= WORK TO COMPLETE =
Nothing but the lines from the line with "ATOM 77 C CA" to the end of the records below should appear in the answer, each exactly as given.

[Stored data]
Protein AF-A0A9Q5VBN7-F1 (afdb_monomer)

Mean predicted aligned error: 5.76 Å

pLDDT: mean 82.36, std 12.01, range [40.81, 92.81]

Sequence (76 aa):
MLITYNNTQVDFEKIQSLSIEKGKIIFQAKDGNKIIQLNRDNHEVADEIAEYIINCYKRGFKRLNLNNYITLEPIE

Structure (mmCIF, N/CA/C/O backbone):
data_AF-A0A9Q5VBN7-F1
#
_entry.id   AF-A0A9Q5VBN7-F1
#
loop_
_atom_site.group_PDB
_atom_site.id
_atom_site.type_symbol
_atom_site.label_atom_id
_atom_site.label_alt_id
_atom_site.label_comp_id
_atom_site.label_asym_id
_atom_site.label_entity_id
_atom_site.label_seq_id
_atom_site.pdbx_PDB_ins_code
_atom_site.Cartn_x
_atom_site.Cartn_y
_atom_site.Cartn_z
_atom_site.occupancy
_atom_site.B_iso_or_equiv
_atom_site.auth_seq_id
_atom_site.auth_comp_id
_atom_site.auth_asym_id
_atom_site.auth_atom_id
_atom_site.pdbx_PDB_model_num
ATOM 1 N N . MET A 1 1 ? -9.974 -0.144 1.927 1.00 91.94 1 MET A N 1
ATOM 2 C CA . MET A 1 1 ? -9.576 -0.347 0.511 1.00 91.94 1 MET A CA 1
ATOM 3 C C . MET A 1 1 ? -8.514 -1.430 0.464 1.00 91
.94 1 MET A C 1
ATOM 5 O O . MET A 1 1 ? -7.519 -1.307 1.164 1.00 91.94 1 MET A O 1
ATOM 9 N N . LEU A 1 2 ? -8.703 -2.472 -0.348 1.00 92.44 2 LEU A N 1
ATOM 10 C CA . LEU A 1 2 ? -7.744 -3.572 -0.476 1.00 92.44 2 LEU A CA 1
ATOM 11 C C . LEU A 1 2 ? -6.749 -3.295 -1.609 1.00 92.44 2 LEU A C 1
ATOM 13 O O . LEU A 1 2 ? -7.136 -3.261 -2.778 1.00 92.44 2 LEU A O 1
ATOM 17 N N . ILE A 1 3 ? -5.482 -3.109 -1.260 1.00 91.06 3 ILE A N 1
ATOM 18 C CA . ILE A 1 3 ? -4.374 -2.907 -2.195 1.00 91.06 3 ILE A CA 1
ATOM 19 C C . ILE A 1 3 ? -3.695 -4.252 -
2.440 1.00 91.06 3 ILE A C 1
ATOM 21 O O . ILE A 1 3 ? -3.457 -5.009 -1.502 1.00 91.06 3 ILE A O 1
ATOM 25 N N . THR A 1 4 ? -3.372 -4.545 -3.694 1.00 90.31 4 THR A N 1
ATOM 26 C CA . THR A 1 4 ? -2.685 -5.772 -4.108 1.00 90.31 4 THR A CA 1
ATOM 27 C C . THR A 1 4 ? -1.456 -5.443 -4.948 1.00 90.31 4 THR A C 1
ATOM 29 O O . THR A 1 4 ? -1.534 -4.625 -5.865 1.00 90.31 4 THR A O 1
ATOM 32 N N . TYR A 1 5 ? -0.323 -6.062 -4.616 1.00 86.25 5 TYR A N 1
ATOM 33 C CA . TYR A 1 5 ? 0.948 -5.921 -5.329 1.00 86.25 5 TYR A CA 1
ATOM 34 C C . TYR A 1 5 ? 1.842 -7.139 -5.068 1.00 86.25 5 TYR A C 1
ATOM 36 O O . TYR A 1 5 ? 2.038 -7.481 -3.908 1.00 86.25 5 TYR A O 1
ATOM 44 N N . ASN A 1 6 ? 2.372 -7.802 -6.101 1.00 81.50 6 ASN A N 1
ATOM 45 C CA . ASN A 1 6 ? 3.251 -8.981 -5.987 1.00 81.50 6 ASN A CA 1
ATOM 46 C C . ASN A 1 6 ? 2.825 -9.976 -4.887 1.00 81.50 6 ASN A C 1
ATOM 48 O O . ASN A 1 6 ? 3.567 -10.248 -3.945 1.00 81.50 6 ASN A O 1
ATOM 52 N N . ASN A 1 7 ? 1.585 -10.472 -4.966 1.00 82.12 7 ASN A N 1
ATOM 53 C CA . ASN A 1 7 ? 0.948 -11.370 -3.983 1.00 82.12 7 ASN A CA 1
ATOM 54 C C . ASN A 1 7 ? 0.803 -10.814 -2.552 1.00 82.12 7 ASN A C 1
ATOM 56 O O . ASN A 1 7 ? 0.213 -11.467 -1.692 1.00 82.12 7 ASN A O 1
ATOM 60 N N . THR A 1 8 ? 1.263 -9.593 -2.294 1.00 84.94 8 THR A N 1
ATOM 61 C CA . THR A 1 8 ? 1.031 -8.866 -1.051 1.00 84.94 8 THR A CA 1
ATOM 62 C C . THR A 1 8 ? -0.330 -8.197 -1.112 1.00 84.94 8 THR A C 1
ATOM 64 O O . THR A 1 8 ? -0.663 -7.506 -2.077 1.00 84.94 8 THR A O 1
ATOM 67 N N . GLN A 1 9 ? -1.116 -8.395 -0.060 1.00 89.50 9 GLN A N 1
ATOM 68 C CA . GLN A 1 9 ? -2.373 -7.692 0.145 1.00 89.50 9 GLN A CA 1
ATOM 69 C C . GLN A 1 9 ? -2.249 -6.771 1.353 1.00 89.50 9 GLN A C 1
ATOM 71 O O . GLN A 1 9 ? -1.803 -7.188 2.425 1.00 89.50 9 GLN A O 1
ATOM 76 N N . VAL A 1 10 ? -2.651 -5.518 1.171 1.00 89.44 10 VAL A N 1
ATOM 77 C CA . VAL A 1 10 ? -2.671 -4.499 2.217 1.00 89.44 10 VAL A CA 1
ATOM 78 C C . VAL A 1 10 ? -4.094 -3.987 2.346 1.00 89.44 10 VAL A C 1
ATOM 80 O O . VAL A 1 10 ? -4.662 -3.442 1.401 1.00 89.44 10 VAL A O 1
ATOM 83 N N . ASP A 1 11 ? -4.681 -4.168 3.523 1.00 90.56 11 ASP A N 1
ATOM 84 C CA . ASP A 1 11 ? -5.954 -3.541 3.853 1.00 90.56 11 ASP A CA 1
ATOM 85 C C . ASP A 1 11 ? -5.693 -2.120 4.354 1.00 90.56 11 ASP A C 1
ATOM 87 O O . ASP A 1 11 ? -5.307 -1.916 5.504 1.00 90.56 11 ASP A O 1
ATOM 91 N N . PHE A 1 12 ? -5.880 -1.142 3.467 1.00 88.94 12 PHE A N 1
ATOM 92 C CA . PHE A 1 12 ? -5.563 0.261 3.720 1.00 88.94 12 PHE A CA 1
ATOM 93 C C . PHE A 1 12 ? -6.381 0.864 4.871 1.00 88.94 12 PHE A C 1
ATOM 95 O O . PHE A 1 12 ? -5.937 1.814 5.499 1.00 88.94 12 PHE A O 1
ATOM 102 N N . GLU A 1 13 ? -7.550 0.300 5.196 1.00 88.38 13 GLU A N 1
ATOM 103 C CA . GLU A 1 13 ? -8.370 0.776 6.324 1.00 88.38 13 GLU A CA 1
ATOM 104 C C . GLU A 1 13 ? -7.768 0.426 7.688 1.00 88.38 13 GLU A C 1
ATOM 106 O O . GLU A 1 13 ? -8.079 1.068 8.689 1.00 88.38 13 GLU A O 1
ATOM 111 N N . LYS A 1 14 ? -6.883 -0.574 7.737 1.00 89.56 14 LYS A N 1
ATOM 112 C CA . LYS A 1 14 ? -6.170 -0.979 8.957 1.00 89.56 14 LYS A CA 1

= ANSWER SECTION =
ATOM 77 C CA . VAL A 1 10 ? -2.671 -4.499 2.217 1.00 89.44 10 VAL A CA 1
ATOM 78 C C . VAL A 1 10 ? -4.094 -3.987 2.346 1.00 89.44 10 VAL A C 1
ATOM 80 O O . VAL A 1 10 ? -4.662 -3.442 1.401 1.00 89.44 10 VAL A O 1
ATOM 83 N N . ASP A 1 11 ? -4.681 -4.168 3.523 1.00 90.56 11 ASP A N 1
ATOM 84 C CA . ASP A 1 11 ? -5.954 -3.541 3.853 1.00 90.56 11 ASP A CA 1
ATOM 85 C C . ASP A 1 11 ? -5.693 -2.120 4.354 1.00 90.56 11 ASP A C 1
ATOM 87 O O . ASP A 1 11 ? -5.307 -1.916 5.504 1.00 90.56 11 ASP A O 1
ATOM 91 N N . PHE A 1 12 ? -5.880 -1.142 3.467 1.00 88.94 12 PHE A N 1
ATOM 92 C CA . PHE A 1 12 ? -5.563 0.261 3.720 1.00 88.94 12 PHE A CA 1
ATOM 93 C C . PHE A 1 12 ? -6.381 0.864 4.871 1.00 88.94 12 PHE A C 1
ATOM 95 O O . PHE A 1 12 ? -5.937 1.814 5.499 1.00 88.94 12 PHE A O 1
ATOM 102 N N . GLU A 1 13 ? -7.550 0.300 5.196 1.00 88.38 13 GLU A N 1
ATOM 103 C CA . GLU A 1 13 ? -8.370 0.776 6.324 1.00 88.38 13 GLU A CA 1
ATOM 104 C C . GLU A 1 13 ? -7.768 0.426 7.688 1.00 88.38 13 GLU A C 1
ATOM 106 O O . GLU A 1 13 ? -8.079 1.068 8.689 1.00 88.38 13 GLU A O 1
ATOM 111 N N . LYS A 1 14 ? -6.883 -0.574 7.737 1.00 89.56 14 LYS A N 1
ATOM 112 C CA . LYS A 1 14 ? -6.170 -0.979 8.957 1.00 89.56 14 LYS A CA 1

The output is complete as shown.